**PROBLEM REQUIREMENTS**: Two lines mark the range in the entries below: the one holding "Escherichia coli K-12" and the one holding "ATOM 30 O O". Set down those two and all lines between them, exactly.
====== STORED DATA
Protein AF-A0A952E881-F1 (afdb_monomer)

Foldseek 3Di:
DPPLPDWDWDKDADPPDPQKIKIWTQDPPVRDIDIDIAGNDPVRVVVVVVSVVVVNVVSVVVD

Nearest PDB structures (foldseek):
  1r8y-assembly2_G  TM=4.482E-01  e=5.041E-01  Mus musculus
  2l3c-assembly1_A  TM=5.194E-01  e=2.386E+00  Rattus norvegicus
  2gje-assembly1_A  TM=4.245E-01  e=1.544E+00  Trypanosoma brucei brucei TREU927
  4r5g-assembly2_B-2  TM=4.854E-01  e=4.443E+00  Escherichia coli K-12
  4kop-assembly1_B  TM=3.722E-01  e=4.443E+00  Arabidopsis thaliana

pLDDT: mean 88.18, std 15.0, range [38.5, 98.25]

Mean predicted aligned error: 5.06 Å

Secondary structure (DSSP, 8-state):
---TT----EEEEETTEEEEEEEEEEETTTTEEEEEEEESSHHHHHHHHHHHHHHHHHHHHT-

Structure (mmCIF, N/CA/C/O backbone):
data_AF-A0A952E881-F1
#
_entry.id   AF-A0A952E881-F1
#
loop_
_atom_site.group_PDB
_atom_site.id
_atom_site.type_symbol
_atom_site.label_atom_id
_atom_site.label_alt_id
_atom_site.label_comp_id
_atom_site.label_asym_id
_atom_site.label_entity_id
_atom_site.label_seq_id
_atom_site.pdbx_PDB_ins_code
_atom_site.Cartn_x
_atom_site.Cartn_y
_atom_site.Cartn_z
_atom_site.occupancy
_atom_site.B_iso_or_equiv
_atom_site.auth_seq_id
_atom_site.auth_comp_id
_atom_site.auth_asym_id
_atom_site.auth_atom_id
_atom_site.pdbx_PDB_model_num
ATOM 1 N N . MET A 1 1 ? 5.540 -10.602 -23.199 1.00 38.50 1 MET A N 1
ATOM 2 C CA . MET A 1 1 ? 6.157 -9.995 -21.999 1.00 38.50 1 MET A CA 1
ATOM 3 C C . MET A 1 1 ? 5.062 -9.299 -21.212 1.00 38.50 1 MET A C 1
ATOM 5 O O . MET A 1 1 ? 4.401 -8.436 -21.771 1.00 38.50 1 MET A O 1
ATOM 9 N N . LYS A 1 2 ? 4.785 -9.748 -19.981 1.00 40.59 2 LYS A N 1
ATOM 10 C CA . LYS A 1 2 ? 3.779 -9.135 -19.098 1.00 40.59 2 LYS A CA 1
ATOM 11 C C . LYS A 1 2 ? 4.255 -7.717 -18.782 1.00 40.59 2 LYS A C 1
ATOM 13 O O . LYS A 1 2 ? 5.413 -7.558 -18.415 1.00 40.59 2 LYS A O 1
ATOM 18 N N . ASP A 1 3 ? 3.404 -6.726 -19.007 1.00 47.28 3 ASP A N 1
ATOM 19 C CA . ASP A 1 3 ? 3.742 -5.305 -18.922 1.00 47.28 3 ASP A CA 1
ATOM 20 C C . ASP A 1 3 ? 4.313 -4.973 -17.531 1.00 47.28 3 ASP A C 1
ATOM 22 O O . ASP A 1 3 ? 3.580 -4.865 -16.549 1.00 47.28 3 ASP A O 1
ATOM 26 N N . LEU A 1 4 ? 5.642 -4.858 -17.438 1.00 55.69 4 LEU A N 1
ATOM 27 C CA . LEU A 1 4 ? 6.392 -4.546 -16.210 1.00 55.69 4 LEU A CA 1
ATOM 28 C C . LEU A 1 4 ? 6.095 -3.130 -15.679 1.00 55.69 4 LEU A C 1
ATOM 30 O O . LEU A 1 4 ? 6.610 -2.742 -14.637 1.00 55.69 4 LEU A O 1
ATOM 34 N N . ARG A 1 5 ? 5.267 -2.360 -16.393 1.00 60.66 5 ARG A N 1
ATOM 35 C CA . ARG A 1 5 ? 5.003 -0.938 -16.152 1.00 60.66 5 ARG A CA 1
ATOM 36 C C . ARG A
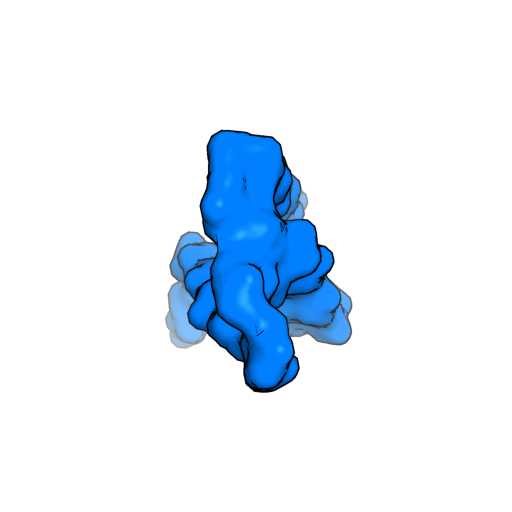 1 5 ? 3.737 -0.655 -15.349 1.00 60.66 5 ARG A C 1
ATOM 38 O O . ARG A 1 5 ? 3.490 0.497 -15.011 1.00 60.66 5 ARG A O 1
ATOM 45 N N . ASN A 1 6 ? 2.918 -1.665 -15.048 1.00 72.69 6 ASN A N 1
ATOM 46 C CA . ASN A 1 6 ? 1.640 -1.436 -14.378 1.00 72.69 6 ASN A CA 1
ATOM 47 C C . ASN A 1 6 ? 1.768 -1.633 -12.858 1.00 72.69 6 ASN A C 1
ATOM 49 O O . ASN A 1 6 ? 1.703 -2.755 -12.349
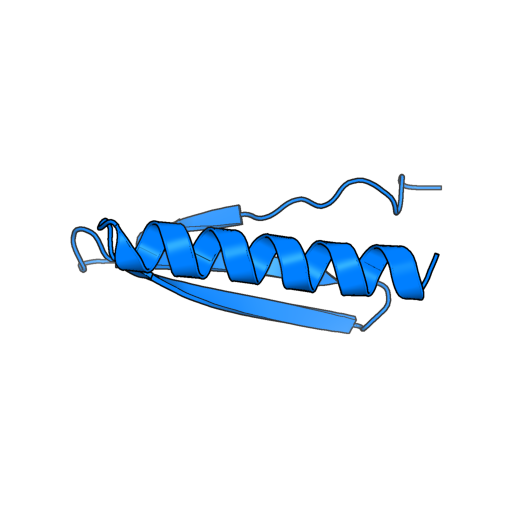 1.00 72.69 6 ASN A O 1
ATOM 53 N N . ILE A 1 7 ? 1.977 -0.532 -12.130 1.00 85.31 7 ILE A N 1
ATOM 54 C CA . ILE A 1 7 ? 2.039 -0.534 -10.664 1.00 85.31 7 ILE A CA 1
ATOM 55 C C . ILE A 1 7 ? 0.639 -0.811 -10.119 1.00 85.31 7 ILE A C 1
ATOM 57 O O . ILE A 1 7 ? -0.260 0.021 -10.224 1.00 85.31 7 ILE A O 1
ATOM 61 N N . ARG A 1 8 ? 0.456 -1.977 -9.496 1.00 91.69 8 ARG A N 1
ATOM 62 C CA . ARG A 1 8 ? -0.792 -2.341 -8.818 1.00 91.69 8 ARG A CA 1
ATOM 63 C C . ARG A 1 8 ? -0.573 -2.418 -7.314 1.00 91.69 8 ARG A C 1
ATOM 65 O O . ARG A 1 8 ? -0.010 -3.391 -6.819 1.00 91.69 8 ARG A O 1
ATOM 72 N N . ILE A 1 9 ? -1.065 -1.412 -6.597 1.00 94.94 9 ILE A N 1
ATOM 73 C CA . ILE A 1 9 ? -1.159 -1.432 -5.135 1.00 94.94 9 ILE A CA 1
ATOM 74 C C . ILE A 1 9 ? -2.510 -2.040 -4.758 1.00 94.94 9 ILE A C 1
ATOM 76 O O . ILE A 1 9 ? -3.549 -1.632 -5.276 1.00 94.94 9 ILE A O 1
ATOM 80 N N . VAL A 1 10 ? -2.501 -3.037 -3.876 1.00 96.81 10 VAL A N 1
ATOM 81 C CA . VAL A 1 10 ? -3.716 -3.672 -3.354 1.00 96.81 10 VAL A CA 1
ATOM 82 C C . VAL A 1 10 ? -3.910 -3.239 -1.911 1.00 96.81 10 VAL A C 1
ATOM 84 O O . VAL A 1 10 ? -2.972 -3.314 -1.126 1.00 96.81 10 VAL A O 1
ATOM 87 N N . ILE A 1 11 ? -5.126 -2.825 -1.558 1.00 97.25 11 ILE A N 1
ATOM 88 C CA . ILE A 1 11 ? -5.501 -2.440 -0.194 1.00 97.25 11 ILE A CA 1
ATOM 89 C C . ILE A 1 11 ? -6.451 -3.503 0.353 1.00 97.25 11 ILE A C 1
ATOM 91 O O . ILE A 1 11 ? -7.417 -3.876 -0.314 1.00 97.25 11 ILE A O 1
ATOM 95 N N . LYS A 1 12 ? -6.169 -4.007 1.554 1.00 96.94 12 LYS A N 1
ATOM 96 C CA . LYS A 1 12 ? -7.032 -4.943 2.281 1.00 96.94 12 LYS A CA 1
ATOM 97 C C . LYS A 1 12 ? -7.320 -4.411 3.674 1.00 96.94 12 LYS A C 1
ATOM 99 O O 
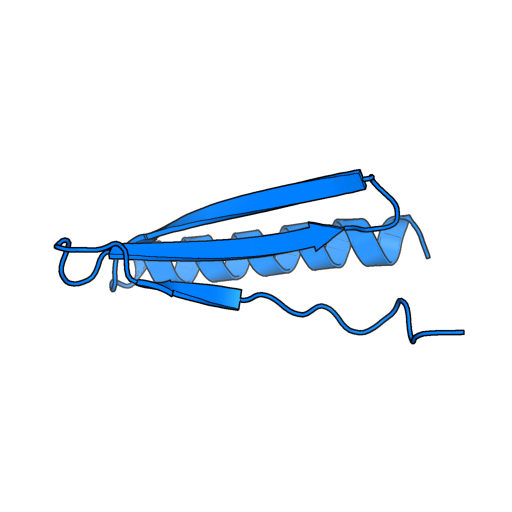. LYS A 1 12 ? -6.424 -3.877 4.318 1.00 96.94 12 LYS A O 1
ATOM 104 N N . SER A 1 13 ? -8.553 -4.575 4.134 1.00 96.19 13 SER A N 1
ATOM 105 C CA . SER A 1 13 ? -8.914 -4.355 5.535 1.00 96.19 13 SER A CA 1
ATOM 106 C C . SER A 1 13 ? -8.220 -5.381 6.427 1.00 96.19 13 SER A C 1
ATOM 108 O O . SER A 1 13 ? -7.967 -6.506 5.992 1.00 96.19 13 SER A O 1
ATOM 110 N N . VAL A 1 14 ? -7.924 -4.996 7.664 1.00 94.88 14 VAL A N 1
ATOM 111 C CA . VAL A 1 14 ? -7.402 -5.916 8.677 1.00 94.88 14 VAL A CA 1
ATOM 112 C C . VAL A 1 14 ? -8.572 -6.522 9.444 1.00 94.88 1
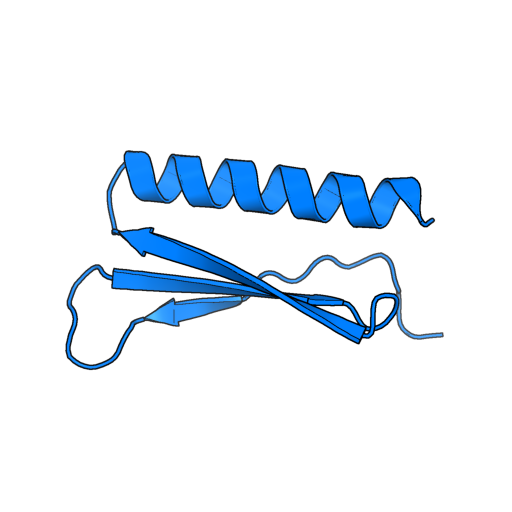4 VAL A C 1
ATOM 114 O O . VAL A 1 14 ? -9.442 -5.805 9.943 1.00 94.88 14 VAL A O 1
ATOM 117 N N . ASP A 1 15 ? -8.610 -7.852 9.516 1.00 90.75 15 ASP A N 1
ATOM 118 C CA . ASP A 1 15 ? -9.717 -8.577 10.140 1.00 90.75 15 ASP A CA 1
ATOM 119 C C . ASP A 1 15 ? -9.928 -8.133 11.591 1.00 90.75 15 ASP A C 1
ATOM 121 O O . ASP A 1 15 ? -8.982 -7.962 12.363 1.00 90.75 15 ASP A O 1
ATOM 125 N N . ASN A 1 16 ? -11.197 -7.936 11.957 1.00 89.38 16 ASN A N 1
ATOM 126 C CA . ASN A 1 16 ? -11.637 -7.449 13.268 1.00 89.38 16 ASN A CA 1
ATOM 127 C C . ASN A 1 16 ? -11.075 -6.075 13.688 1.00 89.38 16 ASN A C 1
ATOM 129 O O . ASN A 1 16 ? -11.170 -5.719 14.863 1.00 89.38 16 ASN A O 1
ATOM 133 N N . ARG A 1 17 ? -10.533 -5.275 12.758 1.00 90.81 17 ARG A N 1
ATOM 134 C CA . ARG A 1 17 ? -10.016 -3.928 13.041 1.00 90.81 17 ARG A CA 1
ATOM 135 C C . ARG A 1 17 ? -10.627 -2.888 12.107 1.00 90.81 17 ARG A C 1
ATOM 137 O O . ARG A 1 17 ? -10.207 -2.697 10.968 1.00 90.81 17 ARG A O 1
ATOM 144 N N . LYS A 1 18 ? -11.680 -2.225 12.590 1.00 91.94 18 LYS A N 1
ATOM 145 C CA . LYS A 1 18 ? -12.429 -1.237 11.805 1.00 91.94 18 LYS A CA 1
ATOM 146 C C . LYS A 1 18 ? -11.553 -0.022 11.496 1.00 91.94 18 LYS A C 1
ATOM 148 O O . LYS A 1 18 ? -11.023 0.601 12.407 1.00 91.94 18 LYS A O 1
ATOM 153 N N . GLY A 1 19 ? -11.487 0.341 10.218 1.00 94.00 19 GLY A N 1
ATOM 154 C CA . GLY A 1 19 ? -10.711 1.488 9.751 1.00 94.00 19 GLY A CA 1
ATOM 155 C C . GLY A 1 19 ? -9.206 1.230 9.704 1.00 94.00 19 GLY A C 1
ATOM 156 O O . GLY A 1 19 ? -8.455 2.179 9.536 1.00 94.00 19 GLY A O 1
ATOM 157 N N . GLU A 1 20 ? -8.749 -0.014 
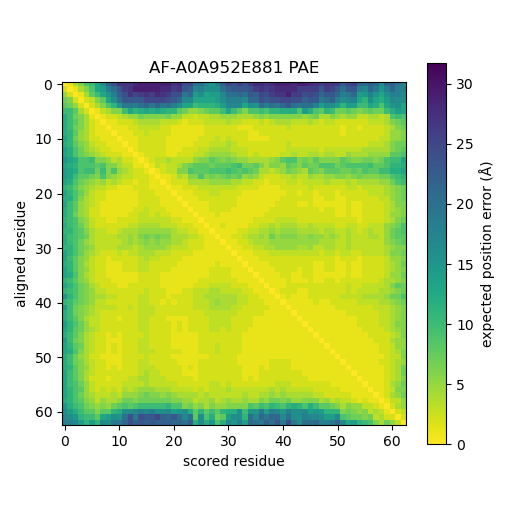9.847 1.00 97.56 20 GLU A N 1
ATOM 158 C CA . GLU A 1 20 ? -7.342 -0.377 9.679 1.00 97.56 20 GLU A CA 1
ATOM 159 C C . GLU A 1 20 ? -7.168 -1.181 8.386 1.00 97.56 20 GLU A C 1
ATOM 161 O O . GLU A 1 20 ? -7.934 -2.106 8.090 1.00 97.56 20 GLU A O 1
ATOM 166 N N . HIS A 1 21 ? -6.154 -0.826 7.600 1.00 98.00 21 HIS A N 1
ATOM 167 C CA . HIS A 1 21 ? -5.887 -1.424 6.299 1.00 98.00 21 HIS A CA 1
ATOM 168 C C . HIS A 1 21 ? -4.392 -1.668 6.087 1.00 98.00 21 HIS A C 1
ATOM 170 O O . HIS A 1 21 ? -3.533 -0.968 6.621 1.00 98.00 21 HIS A O 1
ATOM 176 N N . ILE A 1 22 ? -4.077 -2.636 5.232 1.00 97.94 22 ILE A N 1
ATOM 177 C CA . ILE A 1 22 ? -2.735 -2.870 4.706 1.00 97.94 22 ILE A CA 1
============
**ANSWER SPACE**:
  4r5g-assembly2_B-2  TM=4.854E-01  e=4.443E+00  Escherichia coli K-12
  4kop-assembly1_B  TM=3.722E-01  e=4.443E+00  Arabidopsis thaliana

pLDDT: mean 88.18, std 15.0, range [38.5, 98.25]

Mean predicted aligned error: 5.06 Å

Secondary structure (DSSP, 8-state):
---TT----EEEEETTEEEEEEEEEEETTTTEEEEEEEESSHHHHHHHHHHHHHHHHHHHHT-

Structure (mmCIF, N/CA/C/O backbone):
data_AF-A0A952E881-F1
#
_entry.id   AF-A0A952E881-F1
#
loop_
_atom_site.group_PDB
_atom_site.id
_atom_site.type_symbol
_atom_site.label_atom_id
_atom_site.label_alt_id
_atom_site.label_comp_id
_atom_site.label_asym_id
_atom_site.label_entity_id
_atom_site.label_seq_id
_atom_site.pdbx_PDB_ins_code
_atom_site.Cartn_x
_atom_site.Cartn_y
_atom_site.Cartn_z
_atom_site.occupancy
_atom_site.B_iso_or_equiv
_atom_site.auth_seq_id
_atom_site.auth_comp_id
_atom_site.auth_asym_id
_atom_site.auth_atom_id
_atom_site.pdbx_PDB_model_num
ATOM 1 N N . MET A 1 1 ? 5.540 -10.602 -23.199 1.00 38.50 1 MET A N 1
ATOM 2 C CA . MET A 1 1 ? 6.157 -9.995 -21.999 1.00 38.50 1 MET A CA 1
ATOM 3 C C . MET A 1 1 ? 5.062 -9.299 -21.212 1.00 38.50 1 MET A C 1
ATOM 5 O O . MET A 1 1 ? 4.401 -8.436 -21.771 1.00 38.50 1 MET A O 1
ATOM 9 N N . LYS A 1 2 ? 4.785 -9.748 -19.981 1.00 40.59 2 LYS A N 1
ATOM 10 C CA . LYS A 1 2 ? 3.779 -9.135 -19.098 1.00 40.59 2 LYS A CA 1
ATOM 11 C C . LYS A 1 2 ? 4.255 -7.717 -18.782 1.00 40.59 2 LYS A C 1
ATOM 13 O O . LYS A 1 2 ? 5.413 -7.558 -18.415 1.00 40.59 2 LYS A O 1
ATOM 18 N N . ASP A 1 3 ? 3.404 -6.726 -19.007 1.00 47.28 3 ASP A N 1
ATOM 19 C CA . ASP A 1 3 ? 3.742 -5.305 -18.922 1.00 47.28 3 ASP A CA 1
ATOM 20 C C . ASP A 1 3 ? 4.313 -4.973 -17.531 1.00 47.28 3 ASP A C 1
ATOM 22 O O . ASP A 1 3 ? 3.580 -4.865 -16.549 1.00 47.28 3 ASP A O 1
ATOM 26 N N . LEU A 1 4 ? 5.642 -4.858 -17.438 1.00 55.69 4 LEU A N 1
ATOM 27 C CA . LEU A 1 4 ? 6.392 -4.546 -16.210 1.00 55.69 4 LEU A CA 1
ATOM 28 C C . LEU A 1 4 ? 6.095 -3.130 -15.679 1.00 55.69 4 LEU A C 1
ATOM 30 O O . LEU A 1 4 ? 6.610 -2.742 -14.637 1.00 55.69 4 LEU A O 1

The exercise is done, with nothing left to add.